Yes, buying RE is a risk, for sure. I think in our case, like I mentioned the rentals we could get are crappy and overpriced (more expensive than a reasonable mortgage payment), so in this instance we're probably better off owning even if there is a downturn. We had considered investing the $175K from the sale (or whatever we get) and renting a military house, but it's tough to swallow renting a crappy house after living in a nice house for so long 

The two most reasonable looking options for mortgages so far seem to be 3.35% fixed for 3 years, or 2.1% variable for 5 years with a penalty of three months interest only (which we would be reimbursed for from the military when we do eventually sell this new house). Not sure which is best for us, frankly both are attractive.


----------



## Plugging Along (Jan 3, 2011)

I'm not sure if this has been mentioned, but why not an open variable? It may be a slightly better rate than the HELOC, and you can port it, move it, pay it all off any time.


----------



## m3s (Apr 3, 2010)

The advice here is all sound but it just doesn't apply to the military situation. I recommend you get one of the few mortgages that honours the DND clause. This means you can take a mortgage as if you were staying, and if you get posted (ordered to move for military duty) they will let you break the term with only the covered 3 months interest penalty.

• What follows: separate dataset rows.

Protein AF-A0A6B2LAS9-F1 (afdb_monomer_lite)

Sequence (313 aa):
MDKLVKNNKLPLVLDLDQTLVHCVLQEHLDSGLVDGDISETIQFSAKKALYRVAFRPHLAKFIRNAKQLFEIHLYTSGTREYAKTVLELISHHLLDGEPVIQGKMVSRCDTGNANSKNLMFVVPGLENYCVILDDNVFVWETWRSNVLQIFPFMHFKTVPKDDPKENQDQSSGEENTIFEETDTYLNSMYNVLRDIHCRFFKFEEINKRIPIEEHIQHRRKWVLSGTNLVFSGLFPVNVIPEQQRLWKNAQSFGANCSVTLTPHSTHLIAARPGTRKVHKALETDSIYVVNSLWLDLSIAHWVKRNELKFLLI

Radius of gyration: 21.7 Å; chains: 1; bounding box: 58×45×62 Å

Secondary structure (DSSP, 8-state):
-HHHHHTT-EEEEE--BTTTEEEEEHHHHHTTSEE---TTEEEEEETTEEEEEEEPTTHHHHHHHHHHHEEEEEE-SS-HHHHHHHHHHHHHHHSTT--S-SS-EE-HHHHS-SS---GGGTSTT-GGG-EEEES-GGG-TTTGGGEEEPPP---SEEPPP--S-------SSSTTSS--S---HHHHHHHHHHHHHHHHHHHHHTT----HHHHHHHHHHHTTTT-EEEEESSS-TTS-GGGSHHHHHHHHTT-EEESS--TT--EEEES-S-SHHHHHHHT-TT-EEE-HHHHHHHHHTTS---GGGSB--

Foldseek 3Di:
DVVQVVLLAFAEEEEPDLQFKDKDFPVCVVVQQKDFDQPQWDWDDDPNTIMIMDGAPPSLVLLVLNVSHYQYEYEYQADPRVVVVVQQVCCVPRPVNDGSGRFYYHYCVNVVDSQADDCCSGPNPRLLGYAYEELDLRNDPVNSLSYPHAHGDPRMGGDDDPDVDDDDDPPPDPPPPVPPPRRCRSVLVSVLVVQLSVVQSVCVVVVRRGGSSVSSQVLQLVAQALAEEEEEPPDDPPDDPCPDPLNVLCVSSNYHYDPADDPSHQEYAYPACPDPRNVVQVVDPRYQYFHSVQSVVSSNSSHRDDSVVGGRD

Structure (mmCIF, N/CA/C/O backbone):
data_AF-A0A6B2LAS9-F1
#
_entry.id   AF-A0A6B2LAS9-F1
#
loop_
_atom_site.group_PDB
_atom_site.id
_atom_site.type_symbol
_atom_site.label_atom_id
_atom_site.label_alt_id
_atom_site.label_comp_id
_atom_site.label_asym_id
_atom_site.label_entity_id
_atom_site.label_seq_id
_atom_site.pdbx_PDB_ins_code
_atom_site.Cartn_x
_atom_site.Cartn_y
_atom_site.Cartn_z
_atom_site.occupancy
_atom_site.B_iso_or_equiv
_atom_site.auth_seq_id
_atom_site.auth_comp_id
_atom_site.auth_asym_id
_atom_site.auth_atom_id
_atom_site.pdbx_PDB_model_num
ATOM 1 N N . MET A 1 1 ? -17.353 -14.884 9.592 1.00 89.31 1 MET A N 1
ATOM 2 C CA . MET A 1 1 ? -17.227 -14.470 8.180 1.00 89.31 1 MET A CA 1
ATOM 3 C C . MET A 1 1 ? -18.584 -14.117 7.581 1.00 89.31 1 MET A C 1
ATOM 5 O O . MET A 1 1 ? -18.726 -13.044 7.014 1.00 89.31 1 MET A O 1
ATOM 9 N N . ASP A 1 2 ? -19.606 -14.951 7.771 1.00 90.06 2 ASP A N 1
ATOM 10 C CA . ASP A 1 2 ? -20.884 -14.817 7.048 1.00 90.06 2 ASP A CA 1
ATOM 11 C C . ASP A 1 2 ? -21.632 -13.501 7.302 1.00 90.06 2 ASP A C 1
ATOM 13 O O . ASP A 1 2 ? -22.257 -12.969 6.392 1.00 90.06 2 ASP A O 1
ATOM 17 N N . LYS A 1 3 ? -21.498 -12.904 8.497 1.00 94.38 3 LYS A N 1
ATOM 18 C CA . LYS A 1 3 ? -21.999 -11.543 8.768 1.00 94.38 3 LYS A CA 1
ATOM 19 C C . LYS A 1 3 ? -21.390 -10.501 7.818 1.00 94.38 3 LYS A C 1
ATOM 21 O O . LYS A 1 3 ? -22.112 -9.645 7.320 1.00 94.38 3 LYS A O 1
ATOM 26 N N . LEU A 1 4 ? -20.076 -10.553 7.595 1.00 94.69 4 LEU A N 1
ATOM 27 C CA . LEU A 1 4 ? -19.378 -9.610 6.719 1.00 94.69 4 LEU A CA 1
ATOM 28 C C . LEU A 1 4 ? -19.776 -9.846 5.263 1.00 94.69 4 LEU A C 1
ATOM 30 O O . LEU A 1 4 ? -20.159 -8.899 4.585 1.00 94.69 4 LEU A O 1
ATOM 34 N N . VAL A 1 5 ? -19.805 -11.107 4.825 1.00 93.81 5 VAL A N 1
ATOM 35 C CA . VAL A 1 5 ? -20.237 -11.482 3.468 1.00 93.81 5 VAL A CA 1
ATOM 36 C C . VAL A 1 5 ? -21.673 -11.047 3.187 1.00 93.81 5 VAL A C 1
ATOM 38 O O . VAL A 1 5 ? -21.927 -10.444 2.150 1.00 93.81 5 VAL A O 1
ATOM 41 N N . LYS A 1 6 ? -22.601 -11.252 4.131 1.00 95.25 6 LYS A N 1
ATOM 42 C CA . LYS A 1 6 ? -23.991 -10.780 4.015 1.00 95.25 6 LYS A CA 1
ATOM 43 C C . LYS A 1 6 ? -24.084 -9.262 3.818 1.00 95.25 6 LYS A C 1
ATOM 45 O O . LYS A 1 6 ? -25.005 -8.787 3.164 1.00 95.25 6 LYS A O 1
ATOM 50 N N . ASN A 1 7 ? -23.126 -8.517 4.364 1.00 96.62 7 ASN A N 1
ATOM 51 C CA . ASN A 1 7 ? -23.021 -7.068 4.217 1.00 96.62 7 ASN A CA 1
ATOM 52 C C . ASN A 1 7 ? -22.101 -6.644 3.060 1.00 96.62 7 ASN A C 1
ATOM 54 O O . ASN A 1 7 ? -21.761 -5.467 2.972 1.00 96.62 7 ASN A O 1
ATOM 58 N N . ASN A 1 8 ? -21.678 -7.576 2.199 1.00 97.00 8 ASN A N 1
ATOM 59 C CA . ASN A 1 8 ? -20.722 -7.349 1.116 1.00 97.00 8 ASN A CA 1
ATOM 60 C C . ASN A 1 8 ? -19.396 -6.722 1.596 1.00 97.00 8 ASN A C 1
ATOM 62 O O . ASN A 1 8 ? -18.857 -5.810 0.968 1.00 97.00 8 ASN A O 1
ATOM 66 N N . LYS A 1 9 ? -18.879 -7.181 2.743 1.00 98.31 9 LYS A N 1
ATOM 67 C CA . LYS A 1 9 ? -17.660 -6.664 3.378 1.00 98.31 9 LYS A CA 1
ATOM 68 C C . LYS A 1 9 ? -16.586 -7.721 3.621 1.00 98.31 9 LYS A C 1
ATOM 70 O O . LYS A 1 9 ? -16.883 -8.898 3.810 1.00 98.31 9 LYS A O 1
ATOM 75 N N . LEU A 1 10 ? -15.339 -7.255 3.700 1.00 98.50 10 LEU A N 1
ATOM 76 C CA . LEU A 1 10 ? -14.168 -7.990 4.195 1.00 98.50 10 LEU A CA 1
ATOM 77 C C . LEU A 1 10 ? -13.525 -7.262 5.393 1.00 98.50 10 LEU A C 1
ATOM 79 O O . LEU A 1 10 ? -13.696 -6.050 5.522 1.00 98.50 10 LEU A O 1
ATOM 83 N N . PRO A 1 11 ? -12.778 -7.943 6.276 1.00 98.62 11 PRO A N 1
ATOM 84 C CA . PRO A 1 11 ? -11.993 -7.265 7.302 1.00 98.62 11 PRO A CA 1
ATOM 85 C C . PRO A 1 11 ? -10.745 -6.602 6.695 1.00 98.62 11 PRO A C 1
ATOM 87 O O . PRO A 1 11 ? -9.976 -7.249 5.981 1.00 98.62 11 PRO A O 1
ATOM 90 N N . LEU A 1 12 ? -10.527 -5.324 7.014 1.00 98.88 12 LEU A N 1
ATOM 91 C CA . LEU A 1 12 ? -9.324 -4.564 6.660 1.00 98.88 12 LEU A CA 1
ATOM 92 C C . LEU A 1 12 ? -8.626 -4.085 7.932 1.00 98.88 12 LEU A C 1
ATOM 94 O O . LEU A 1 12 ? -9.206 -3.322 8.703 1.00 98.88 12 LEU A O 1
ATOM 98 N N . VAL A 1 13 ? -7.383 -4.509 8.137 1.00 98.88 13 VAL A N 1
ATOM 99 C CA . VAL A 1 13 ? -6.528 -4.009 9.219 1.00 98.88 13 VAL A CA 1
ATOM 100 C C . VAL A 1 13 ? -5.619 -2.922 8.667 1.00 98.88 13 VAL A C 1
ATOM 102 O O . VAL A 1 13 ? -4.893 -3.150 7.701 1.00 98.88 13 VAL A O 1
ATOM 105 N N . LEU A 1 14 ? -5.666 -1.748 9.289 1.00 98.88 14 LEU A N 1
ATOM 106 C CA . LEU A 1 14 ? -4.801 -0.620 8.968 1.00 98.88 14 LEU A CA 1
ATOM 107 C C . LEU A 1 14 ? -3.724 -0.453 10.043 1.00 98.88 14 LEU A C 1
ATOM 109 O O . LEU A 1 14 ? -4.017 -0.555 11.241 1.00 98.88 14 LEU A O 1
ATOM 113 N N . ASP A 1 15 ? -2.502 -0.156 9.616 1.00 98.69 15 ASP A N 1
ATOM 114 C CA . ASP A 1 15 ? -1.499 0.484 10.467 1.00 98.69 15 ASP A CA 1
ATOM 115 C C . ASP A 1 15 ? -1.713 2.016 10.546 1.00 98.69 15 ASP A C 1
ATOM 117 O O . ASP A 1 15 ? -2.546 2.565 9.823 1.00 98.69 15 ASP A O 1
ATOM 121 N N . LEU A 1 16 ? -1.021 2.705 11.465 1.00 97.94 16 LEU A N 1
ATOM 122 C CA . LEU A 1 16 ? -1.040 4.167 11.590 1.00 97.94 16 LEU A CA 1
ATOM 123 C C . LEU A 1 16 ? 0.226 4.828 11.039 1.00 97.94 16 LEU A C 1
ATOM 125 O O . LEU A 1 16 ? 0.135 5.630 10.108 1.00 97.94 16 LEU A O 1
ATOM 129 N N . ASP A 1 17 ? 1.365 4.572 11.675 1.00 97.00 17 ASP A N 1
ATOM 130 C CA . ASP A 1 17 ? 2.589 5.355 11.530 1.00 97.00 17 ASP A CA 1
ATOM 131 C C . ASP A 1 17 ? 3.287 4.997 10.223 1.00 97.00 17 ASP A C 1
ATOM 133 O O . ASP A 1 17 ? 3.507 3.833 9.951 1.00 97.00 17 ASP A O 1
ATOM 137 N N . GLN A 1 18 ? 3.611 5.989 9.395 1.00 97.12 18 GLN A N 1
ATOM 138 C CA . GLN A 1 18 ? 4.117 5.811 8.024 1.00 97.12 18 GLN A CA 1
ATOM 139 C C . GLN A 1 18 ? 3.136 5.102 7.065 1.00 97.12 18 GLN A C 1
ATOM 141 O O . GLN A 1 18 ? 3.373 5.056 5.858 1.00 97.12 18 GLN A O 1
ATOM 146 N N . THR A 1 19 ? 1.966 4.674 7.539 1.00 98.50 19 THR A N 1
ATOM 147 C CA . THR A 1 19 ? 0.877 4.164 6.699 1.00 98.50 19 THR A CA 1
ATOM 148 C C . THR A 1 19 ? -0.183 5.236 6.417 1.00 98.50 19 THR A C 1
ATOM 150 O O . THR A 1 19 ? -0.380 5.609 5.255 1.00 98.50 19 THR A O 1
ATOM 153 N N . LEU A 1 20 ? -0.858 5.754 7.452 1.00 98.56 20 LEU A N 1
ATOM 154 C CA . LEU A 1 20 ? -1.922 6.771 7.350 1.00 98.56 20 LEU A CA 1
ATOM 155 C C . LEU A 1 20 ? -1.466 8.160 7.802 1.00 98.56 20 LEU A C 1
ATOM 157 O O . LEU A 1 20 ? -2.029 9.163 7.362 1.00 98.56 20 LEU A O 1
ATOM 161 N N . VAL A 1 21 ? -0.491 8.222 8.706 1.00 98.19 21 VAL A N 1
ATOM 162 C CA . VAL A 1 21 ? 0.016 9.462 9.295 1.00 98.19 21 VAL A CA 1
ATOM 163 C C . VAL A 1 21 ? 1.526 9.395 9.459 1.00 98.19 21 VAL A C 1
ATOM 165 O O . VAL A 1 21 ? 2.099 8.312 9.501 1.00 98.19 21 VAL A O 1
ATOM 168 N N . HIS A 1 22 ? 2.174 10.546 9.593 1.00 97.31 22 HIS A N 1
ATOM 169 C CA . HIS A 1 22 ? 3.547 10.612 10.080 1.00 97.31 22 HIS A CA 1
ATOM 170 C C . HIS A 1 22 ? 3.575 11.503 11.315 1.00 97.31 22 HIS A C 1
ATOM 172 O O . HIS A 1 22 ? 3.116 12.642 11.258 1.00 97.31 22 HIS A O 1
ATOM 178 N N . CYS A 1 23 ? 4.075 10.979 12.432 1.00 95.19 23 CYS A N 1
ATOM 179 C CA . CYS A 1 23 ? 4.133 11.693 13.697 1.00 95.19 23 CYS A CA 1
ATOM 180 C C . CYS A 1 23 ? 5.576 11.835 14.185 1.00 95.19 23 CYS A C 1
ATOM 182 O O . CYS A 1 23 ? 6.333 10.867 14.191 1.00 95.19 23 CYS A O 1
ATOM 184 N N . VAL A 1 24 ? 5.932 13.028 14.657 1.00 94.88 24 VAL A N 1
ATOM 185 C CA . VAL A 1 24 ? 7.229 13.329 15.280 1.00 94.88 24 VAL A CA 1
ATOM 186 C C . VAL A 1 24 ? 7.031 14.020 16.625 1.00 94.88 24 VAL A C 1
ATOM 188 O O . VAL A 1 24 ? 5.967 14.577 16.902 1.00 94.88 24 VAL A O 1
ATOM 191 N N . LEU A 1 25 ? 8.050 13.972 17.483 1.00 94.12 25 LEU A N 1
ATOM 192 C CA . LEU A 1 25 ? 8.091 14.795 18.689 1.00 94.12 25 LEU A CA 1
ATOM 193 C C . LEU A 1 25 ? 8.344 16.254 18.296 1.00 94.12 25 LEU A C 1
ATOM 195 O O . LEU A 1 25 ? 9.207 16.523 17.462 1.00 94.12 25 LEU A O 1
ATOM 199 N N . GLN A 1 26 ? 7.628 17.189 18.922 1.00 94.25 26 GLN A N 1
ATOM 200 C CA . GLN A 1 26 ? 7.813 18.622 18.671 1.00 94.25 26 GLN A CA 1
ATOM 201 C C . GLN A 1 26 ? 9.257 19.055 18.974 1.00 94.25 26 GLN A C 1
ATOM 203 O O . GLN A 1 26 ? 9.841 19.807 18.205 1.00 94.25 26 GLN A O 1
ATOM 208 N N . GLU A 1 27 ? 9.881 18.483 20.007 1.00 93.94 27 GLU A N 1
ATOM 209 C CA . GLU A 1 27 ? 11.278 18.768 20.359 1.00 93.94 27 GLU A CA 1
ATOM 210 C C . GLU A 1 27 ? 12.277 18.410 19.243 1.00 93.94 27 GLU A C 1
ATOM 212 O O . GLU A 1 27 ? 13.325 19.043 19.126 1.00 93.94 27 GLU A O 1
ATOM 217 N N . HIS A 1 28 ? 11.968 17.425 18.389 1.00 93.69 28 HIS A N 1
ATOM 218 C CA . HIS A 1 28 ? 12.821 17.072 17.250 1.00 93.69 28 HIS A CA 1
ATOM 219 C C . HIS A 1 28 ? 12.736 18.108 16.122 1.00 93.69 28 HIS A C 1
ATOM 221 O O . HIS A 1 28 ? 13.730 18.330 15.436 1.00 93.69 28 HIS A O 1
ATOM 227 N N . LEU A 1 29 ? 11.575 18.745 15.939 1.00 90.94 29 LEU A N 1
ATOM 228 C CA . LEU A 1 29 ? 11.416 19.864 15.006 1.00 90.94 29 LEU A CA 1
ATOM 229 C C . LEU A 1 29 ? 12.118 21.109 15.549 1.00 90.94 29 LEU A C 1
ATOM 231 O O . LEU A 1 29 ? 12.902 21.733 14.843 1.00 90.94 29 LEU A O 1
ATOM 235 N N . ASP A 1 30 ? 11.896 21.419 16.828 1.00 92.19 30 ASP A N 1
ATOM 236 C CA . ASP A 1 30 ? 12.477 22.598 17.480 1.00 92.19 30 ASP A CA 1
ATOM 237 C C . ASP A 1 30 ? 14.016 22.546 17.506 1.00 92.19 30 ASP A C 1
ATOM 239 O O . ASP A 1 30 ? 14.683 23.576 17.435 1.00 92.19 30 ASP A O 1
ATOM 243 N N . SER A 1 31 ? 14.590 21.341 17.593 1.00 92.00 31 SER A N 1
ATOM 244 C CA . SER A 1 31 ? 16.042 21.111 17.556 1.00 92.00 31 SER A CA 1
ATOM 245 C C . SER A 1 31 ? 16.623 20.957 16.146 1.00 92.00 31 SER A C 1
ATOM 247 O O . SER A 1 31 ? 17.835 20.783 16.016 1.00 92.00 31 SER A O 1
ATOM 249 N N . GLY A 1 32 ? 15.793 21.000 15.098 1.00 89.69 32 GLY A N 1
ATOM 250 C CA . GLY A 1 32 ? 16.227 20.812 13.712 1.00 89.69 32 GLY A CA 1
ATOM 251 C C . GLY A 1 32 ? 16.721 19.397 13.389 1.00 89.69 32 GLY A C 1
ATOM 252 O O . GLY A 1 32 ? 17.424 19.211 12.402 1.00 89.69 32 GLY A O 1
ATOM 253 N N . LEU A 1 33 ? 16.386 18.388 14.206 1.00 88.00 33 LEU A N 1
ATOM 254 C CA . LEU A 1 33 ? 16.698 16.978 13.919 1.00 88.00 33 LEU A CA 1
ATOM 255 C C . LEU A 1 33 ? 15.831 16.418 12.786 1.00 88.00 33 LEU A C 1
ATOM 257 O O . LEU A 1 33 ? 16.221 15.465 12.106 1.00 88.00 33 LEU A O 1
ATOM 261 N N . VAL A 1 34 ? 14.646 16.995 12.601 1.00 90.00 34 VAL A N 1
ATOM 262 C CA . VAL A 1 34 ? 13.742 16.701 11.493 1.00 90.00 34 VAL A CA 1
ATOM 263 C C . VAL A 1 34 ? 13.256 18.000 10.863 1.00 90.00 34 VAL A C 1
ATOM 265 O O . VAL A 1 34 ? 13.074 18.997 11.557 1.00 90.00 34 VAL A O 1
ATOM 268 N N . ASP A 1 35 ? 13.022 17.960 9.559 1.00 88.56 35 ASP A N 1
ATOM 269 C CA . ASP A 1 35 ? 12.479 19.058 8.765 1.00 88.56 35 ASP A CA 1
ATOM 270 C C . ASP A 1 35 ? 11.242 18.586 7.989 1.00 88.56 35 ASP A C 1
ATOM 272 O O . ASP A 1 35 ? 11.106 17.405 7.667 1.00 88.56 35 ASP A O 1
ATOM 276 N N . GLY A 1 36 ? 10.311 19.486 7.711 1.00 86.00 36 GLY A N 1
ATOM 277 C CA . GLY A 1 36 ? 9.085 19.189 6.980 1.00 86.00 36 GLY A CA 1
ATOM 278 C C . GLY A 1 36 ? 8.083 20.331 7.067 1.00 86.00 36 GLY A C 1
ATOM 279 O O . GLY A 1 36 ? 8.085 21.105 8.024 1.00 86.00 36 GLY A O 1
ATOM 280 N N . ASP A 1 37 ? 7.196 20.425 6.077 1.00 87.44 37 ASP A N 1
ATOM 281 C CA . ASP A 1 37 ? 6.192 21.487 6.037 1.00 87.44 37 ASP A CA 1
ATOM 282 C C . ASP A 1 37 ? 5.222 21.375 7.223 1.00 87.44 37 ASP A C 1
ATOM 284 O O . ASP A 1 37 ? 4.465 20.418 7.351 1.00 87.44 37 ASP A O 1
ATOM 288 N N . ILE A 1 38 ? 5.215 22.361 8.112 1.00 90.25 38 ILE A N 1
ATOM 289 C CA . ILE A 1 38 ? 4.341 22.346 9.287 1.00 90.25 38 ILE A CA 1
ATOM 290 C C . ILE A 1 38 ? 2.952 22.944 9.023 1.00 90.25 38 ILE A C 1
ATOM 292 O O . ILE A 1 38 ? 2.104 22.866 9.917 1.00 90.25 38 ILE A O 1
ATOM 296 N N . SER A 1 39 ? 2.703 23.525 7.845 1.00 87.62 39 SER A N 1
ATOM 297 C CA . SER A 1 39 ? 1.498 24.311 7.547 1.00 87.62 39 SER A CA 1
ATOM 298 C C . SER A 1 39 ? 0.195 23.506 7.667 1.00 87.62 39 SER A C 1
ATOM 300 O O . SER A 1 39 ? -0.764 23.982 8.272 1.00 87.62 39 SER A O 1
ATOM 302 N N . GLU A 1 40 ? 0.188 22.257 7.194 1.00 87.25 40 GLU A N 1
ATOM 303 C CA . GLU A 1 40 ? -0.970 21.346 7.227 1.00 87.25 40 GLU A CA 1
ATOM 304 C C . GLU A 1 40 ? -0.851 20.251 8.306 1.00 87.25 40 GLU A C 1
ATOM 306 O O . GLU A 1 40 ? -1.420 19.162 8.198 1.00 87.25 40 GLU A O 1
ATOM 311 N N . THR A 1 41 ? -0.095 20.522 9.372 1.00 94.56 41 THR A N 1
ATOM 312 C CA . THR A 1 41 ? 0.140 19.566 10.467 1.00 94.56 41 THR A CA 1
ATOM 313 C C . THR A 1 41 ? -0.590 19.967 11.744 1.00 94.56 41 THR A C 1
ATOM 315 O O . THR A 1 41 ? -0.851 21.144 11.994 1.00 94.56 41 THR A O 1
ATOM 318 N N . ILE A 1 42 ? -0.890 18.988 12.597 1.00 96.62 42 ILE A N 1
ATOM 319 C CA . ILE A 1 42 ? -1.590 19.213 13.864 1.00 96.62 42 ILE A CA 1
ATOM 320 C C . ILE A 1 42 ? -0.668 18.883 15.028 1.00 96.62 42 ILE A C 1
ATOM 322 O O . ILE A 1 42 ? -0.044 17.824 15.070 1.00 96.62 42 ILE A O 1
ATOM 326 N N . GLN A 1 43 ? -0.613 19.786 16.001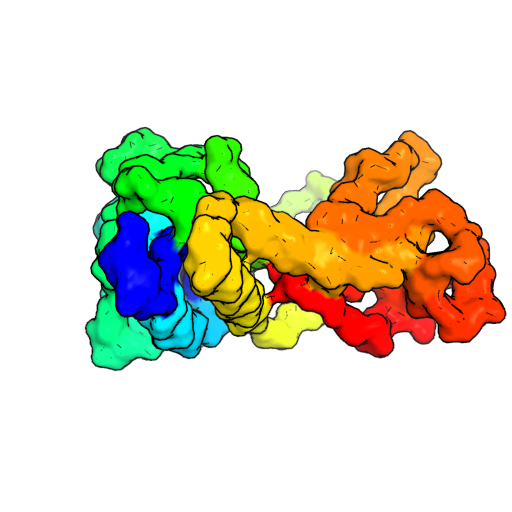 1.00 96.25 43 GLN A N 1
ATOM 327 C CA . GLN A 1 43 ? 0.092 19.567 17.254 1.00 96.25 43 GLN A CA 1
ATOM 328 C C . GLN A 1 43 ? -0.863 19.003 18.308 1.00 96.25 43 GLN A C 1
ATOM 330 O O . GLN A 1 43 ? -1.981 19.492 18.462 1.00 96.25 43 GLN A O 1
ATOM 335 N N . PHE A 1 44 ? -0.422 18.000 19.062 1.00 95.19 44 PHE A N 1
ATOM 336 C CA . PHE A 1 44 ? -1.216 17.404 20.133 1.00 95.19 44 PHE A CA 1
ATOM 337 C C . PHE A 1 44 ? -0.331 16.835 21.241 1.00 95.19 44 PHE A C 1
ATOM 339 O O . PHE A 1 44 ? 0.840 16.525 21.033 1.00 95.19 44 PHE A O 1
ATOM 346 N N . SER A 1 45 ? -0.906 16.668 22.428 1.00 91.75 45 SER A N 1
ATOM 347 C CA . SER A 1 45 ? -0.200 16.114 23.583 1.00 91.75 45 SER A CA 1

In my experience the lenders that offer the DND clause are the same ones that beat all the big bank rates. The big banks will let you port but you have to blend with whatever their current market rate  is at the time, no negotiating down. There is a cost to open mortgages so that is why we have the DND clause. I agree that it's all overwhelming and I'm sure it's purposely overcomplicated so that way so we pay someone to decipher it for us 

The question between fixed and variable is a tough one. There is a cost to having the safety of a fixed and and we can get it slightly lower with the interest buydown. Really the variable is probably still cheaper, baring that rates do not increase. No one has a crystal ball. I've heard there is a way to take 2 mortgages and do both, as mortgage interest buydown only applies on the first $25k borrowed anyways

Remember you also have home equity protection in case you get posted during a RE crash, so it's kind of a no brainer to buy unless you don't have a downpayment or good credit etc. Also if you rent out 50% of your house, you do lose 50% of all these entitlements


----------



## Addy (Mar 12, 2010)

Plugging Along, I hadn't really thought of that, but it makes sense, especially if we end up not selling our current house before buying our next home.... then we could simply apply the proceeds from the sale directly to our new mortgage. I'll have to check into rates for open mortgages. HELOC's seem to be prime +1. which isn't bad, but an open variable may make more sense - I'm just not sure what the differences are from an open variable and a HELOC, they seem quite similar.


----------



## Addy (Mar 12, 2010)

modesour you reminded me about the portability and only having the option to blend and extend at the posted rate... I'll have to ask about that, and get some assurances built into our contract if I'm told they will give us their best rate (or whatever the others with the DND clause offer). Thanks for pointing that out.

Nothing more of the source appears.